Some theorists in philosophy and gender studies, notably Judith Butler, have argued that even commonplace communication and speech acts are performative, in that they serve to define identity.[1] In this way, performativity reverses the idea that an identity is the source of more secondary actions (speech, gestures). Instead, it inquires into the construction of identities as they are caused by performative actions, behaviors, and gestures. This view is influenced by philosophers including Michel Foucault, Louis Althusser and John L. Austin.[2]

History

J. L. Austin

The term derives from the founding work in speech act theory by ordinary language philosopher J. L. Austin, who did not use the word "performativity," but did, beginning in the 1950s, give the name performative utterances to situations where saying something was doing something, rather than simply reporting on or describing reality. The paradigmatic case here is speaking the words "I do."[3] Breaking with analytic philosophy, Austin argued in How to Do Things With Words that a "performative utterance," cannot be said to be either true or false, as a constative utterance might be. It can only be judged either "happy" or "infelicitous" depending upon whether the conditions required for its success have been met. In this sense performativity is a function of the pragmatics of language. Having shown that all utterances perform actions, even apparently constative ones, Austin famously discarded the distinction between "performative" and "constative" utterances halfway through the lecture series that became the book, and replaced it with a three-level framework:

  • locution (the actual words spoken, that which the linguists and linguistic philosophers of the day were mostly interested in analyzing)
  • illocutionary force (what the speaker is attempting to do in uttering the locution)
  • perlocutionary effect (the actual effect the speaker actually has on the interlocutor by uttering the locution)
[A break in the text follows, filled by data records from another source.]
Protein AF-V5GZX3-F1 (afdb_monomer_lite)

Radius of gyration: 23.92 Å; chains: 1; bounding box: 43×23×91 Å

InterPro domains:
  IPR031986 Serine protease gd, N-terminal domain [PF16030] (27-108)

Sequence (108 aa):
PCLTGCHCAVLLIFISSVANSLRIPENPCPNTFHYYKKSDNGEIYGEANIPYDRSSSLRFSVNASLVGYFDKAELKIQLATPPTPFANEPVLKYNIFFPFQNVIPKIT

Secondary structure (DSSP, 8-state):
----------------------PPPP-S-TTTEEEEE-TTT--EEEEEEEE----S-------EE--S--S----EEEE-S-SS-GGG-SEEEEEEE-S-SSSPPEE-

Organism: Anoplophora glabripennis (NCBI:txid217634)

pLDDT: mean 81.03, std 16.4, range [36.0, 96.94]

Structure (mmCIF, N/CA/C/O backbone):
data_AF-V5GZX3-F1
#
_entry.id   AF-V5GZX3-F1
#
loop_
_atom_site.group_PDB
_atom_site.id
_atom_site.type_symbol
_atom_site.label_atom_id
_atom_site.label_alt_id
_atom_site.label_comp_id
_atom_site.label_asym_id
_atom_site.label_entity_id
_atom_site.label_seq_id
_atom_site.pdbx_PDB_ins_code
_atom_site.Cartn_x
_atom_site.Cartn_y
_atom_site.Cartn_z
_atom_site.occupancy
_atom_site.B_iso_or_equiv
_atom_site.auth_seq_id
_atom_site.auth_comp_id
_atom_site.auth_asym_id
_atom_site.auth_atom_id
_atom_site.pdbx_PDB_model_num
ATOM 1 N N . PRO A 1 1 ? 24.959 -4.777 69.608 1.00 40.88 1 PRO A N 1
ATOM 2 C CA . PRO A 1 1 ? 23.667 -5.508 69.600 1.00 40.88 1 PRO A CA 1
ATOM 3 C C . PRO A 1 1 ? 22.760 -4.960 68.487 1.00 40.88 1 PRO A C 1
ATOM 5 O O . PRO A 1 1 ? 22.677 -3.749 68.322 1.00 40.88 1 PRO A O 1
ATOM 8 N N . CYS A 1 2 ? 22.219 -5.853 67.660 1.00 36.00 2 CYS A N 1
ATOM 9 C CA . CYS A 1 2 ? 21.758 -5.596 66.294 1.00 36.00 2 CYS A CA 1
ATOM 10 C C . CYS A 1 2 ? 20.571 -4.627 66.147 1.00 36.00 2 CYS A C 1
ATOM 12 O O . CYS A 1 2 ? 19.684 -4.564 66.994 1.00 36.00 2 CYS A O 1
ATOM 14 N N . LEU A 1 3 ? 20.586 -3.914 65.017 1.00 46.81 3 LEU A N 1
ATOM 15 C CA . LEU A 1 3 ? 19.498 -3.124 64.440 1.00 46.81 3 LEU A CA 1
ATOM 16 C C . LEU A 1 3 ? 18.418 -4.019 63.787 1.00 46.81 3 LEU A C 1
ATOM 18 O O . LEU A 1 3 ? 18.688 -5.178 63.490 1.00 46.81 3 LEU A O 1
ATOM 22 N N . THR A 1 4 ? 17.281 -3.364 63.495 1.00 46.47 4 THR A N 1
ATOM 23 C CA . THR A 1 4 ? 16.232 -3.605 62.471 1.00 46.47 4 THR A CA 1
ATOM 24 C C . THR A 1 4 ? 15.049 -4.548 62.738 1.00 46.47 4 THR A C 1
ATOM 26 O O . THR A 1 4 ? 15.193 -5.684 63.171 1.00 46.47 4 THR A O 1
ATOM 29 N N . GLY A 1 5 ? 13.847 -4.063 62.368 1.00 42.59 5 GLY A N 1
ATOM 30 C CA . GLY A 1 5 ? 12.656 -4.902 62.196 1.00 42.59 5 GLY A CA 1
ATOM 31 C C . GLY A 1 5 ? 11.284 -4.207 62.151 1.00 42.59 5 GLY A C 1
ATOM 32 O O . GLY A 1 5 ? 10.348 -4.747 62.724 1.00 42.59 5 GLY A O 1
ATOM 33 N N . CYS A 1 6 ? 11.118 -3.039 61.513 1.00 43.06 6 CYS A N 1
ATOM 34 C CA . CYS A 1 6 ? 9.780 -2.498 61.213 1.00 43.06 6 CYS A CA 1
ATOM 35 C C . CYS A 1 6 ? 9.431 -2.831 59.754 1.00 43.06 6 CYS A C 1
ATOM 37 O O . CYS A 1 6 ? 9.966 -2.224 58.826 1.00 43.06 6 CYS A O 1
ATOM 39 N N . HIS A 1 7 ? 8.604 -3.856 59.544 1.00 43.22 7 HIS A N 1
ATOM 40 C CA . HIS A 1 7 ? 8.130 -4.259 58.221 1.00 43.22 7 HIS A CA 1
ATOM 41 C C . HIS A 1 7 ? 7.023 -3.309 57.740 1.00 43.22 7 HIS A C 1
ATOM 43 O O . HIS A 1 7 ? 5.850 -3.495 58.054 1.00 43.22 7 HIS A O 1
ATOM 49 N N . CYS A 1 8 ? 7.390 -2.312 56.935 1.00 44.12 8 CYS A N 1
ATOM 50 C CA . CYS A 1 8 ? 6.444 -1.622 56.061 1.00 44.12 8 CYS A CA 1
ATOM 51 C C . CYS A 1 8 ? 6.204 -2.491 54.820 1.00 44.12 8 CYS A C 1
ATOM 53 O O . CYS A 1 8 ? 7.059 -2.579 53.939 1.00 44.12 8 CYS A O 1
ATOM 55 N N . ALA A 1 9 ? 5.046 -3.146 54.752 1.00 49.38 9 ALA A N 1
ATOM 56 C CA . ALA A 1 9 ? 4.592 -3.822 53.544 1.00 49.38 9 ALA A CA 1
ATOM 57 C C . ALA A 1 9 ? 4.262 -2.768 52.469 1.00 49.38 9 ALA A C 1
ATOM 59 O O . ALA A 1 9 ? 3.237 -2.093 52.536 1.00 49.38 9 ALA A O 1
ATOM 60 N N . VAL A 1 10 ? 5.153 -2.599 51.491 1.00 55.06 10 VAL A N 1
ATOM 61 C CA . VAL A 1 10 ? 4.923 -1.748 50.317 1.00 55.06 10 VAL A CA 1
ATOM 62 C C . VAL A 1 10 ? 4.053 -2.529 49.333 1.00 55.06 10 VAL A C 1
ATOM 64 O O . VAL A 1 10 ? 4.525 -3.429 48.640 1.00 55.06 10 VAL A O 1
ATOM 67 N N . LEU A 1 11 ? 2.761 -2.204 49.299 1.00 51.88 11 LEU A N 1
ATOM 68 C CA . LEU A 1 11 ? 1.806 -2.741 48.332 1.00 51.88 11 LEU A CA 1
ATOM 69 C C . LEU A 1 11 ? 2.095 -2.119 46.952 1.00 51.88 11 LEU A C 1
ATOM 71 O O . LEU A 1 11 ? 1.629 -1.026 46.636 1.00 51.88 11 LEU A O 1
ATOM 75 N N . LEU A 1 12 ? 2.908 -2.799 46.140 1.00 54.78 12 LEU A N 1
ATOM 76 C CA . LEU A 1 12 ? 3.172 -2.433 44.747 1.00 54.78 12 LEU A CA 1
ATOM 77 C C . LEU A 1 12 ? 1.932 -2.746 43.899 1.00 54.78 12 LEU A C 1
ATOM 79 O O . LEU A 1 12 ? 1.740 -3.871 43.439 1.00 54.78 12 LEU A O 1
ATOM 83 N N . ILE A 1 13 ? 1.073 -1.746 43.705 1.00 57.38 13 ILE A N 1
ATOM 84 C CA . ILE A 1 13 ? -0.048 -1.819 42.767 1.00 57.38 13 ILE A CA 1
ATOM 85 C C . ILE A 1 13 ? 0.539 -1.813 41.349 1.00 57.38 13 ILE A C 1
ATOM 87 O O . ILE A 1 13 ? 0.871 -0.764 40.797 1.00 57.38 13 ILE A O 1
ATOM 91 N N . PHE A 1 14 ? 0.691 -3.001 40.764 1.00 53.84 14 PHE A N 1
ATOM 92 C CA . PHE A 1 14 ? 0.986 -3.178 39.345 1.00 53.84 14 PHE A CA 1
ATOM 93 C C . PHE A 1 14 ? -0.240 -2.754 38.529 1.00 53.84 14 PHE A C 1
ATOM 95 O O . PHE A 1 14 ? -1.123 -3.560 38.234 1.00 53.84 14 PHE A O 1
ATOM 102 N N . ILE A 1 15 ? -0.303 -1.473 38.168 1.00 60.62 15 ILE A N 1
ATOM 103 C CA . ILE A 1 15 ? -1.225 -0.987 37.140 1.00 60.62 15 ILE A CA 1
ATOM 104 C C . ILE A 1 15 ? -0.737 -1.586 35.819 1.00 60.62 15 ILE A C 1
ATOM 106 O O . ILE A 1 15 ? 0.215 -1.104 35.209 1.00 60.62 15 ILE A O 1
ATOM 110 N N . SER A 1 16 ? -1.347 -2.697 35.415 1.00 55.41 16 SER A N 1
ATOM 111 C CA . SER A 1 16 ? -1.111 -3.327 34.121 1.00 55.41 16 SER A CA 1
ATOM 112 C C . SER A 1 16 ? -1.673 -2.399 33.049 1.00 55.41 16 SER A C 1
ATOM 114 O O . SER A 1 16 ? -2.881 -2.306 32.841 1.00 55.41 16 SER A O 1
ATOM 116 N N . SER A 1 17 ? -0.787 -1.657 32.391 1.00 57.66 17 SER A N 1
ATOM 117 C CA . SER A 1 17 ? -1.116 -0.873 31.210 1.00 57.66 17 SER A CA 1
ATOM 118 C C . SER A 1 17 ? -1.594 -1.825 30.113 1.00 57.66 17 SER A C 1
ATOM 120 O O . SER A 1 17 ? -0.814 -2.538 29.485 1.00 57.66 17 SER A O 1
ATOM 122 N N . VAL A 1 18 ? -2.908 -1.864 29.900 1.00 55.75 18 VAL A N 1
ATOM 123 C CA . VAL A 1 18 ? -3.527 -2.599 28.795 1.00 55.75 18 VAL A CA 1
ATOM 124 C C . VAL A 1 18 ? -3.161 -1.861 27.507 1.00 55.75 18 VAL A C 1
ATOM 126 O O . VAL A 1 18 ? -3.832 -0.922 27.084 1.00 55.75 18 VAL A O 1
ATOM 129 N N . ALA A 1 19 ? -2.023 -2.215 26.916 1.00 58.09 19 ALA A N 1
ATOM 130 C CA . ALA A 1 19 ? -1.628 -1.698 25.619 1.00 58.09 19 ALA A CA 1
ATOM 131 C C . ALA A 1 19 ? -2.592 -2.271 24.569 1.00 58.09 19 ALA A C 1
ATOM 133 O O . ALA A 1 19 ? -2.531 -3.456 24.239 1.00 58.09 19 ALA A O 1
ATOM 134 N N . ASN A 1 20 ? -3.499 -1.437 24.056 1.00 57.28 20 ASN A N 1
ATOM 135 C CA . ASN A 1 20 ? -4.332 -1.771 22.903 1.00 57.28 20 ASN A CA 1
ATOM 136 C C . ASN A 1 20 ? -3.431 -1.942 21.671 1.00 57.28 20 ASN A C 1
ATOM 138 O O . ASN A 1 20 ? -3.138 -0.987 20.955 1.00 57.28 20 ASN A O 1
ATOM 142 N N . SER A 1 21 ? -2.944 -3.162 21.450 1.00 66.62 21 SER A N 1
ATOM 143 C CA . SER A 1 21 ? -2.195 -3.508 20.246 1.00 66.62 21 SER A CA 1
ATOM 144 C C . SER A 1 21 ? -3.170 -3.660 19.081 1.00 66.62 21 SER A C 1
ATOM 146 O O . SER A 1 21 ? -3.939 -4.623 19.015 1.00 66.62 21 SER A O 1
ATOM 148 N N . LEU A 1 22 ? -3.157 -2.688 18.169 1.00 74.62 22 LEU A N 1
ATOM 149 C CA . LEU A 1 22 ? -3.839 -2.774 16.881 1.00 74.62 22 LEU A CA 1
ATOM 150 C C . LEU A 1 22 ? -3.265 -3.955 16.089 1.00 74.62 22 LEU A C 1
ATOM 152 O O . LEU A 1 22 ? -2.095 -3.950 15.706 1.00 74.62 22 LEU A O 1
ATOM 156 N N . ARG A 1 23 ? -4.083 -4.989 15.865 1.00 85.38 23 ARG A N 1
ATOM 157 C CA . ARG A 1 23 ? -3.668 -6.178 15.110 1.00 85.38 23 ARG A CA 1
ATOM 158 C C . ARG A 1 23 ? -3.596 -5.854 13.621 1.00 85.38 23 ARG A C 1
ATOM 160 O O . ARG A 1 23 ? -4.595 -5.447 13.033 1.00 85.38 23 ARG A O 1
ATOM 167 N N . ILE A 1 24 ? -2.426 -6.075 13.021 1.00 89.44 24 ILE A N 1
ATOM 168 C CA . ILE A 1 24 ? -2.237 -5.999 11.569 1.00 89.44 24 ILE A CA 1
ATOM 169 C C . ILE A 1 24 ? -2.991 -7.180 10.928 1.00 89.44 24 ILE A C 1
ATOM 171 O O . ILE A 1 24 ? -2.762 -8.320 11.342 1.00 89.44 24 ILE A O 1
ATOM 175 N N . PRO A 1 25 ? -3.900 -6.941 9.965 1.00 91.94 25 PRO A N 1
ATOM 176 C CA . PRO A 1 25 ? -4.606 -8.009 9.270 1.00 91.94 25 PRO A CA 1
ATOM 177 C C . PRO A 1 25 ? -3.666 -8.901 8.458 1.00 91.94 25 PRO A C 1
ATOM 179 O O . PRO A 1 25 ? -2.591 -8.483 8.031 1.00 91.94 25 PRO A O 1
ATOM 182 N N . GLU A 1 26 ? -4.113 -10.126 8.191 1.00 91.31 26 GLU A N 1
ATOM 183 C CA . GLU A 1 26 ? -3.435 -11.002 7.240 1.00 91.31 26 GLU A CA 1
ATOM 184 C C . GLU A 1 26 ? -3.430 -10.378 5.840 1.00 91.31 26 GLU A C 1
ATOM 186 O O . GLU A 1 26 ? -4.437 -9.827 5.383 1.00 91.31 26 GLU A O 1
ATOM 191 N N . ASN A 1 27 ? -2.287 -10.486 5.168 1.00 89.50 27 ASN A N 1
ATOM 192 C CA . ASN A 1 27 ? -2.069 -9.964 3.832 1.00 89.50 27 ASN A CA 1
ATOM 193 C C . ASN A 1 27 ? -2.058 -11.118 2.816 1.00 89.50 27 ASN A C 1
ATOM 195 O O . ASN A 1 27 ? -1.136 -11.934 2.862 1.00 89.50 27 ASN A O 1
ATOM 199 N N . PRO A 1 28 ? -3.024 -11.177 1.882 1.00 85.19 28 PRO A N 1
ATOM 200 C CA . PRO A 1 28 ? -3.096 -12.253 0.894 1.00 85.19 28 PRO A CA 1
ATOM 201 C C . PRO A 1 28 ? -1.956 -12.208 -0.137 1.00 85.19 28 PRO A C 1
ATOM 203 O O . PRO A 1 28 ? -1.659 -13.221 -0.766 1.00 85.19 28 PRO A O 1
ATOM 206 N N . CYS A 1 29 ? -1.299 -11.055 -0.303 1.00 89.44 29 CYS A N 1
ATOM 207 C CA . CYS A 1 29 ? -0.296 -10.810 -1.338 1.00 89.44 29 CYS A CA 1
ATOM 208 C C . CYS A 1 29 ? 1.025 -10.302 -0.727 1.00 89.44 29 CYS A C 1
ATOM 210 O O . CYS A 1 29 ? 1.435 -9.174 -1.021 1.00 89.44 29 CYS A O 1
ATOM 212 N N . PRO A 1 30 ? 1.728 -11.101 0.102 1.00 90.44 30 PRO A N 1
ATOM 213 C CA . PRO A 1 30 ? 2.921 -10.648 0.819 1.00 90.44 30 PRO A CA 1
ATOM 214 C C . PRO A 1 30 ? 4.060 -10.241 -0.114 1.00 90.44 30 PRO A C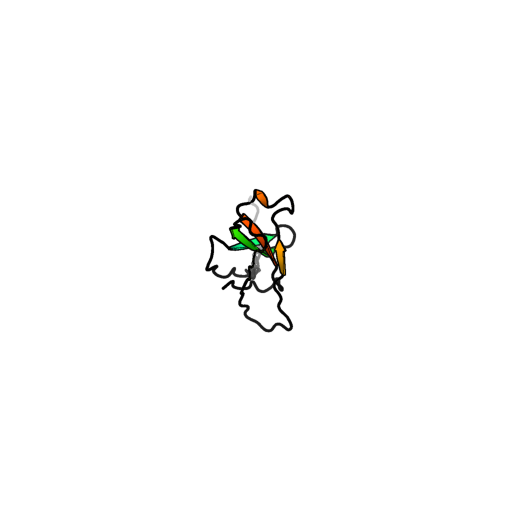 1
ATOM 216 O O . PRO A 1 30 ? 4.793 -9.321 0.188 1.00 90.44 30 PRO A O 1
ATOM 219 N N . ASN A 1 31 ? 4.186 -10.836 -1.299 1.00 92.19 31 ASN A N 1
ATOM 220 C CA . ASN A 1 31 ? 5.257 -10.451 -2.224 1.00 92.19 31 ASN A CA 1
ATOM 221 C C . ASN A 1 31 ? 5.013 -9.091 -2.905 1.00 92.19 31 ASN A C 1
ATOM 223 O O . ASN A 1 31 ? 5.948 -8.493 -3.433 1.00 92.19 31 ASN A O 1
ATOM 227 N N . THR A 1 32 ? 3.767 -8.612 -2.916 1.00 93.44 32 THR A N 1
ATOM 228 C CA . THR A 1 32 ? 3.366 -7.394 -3.635 1.00 93.44 32 THR A CA 1
ATOM 229 C C . THR A 1 32 ? 3.081 -6.248 -2.684 1.00 93.44 32 THR A C 1
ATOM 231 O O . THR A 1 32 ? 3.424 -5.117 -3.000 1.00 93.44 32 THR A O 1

For example, if a speech act is an attempt to distract someone, the illocutionary force is the attempt to distract and the perlocutionary effect is the actual distraction caused by the speech act in the interlocutor.

Austin's account of performativity has been subject to extensive discussion in philosophy, literature and beyond. Jacques Derrida, Shoshana Felman, Judith Butler, and Eve Kosofsky Sedgwick are among the scholars who have elaborated upon and contested aspects of Austin's account from the vantage point of deconstruction, psychoanalysis, feminism and queer theory. Particularly in the work of feminists and queer theorists, performativity has played an important role in discussions of social change (Oliver 2003).

The concept of performativity has also been used in science and technology studies and in economic sociology. Andrew Pickering has proposed to shift from a "representational idiom" to a "performative idiom" in the study of science. Michel Callon has proposed to study the performative aspects of economics, i.e. the extent to which economic science plays an important role not only in describing markets and economies, but also in framing them. Karen Barad has argued that science and technology studies deemphasize the performativity of language in order to explore the performativity of matter (Barad 2003).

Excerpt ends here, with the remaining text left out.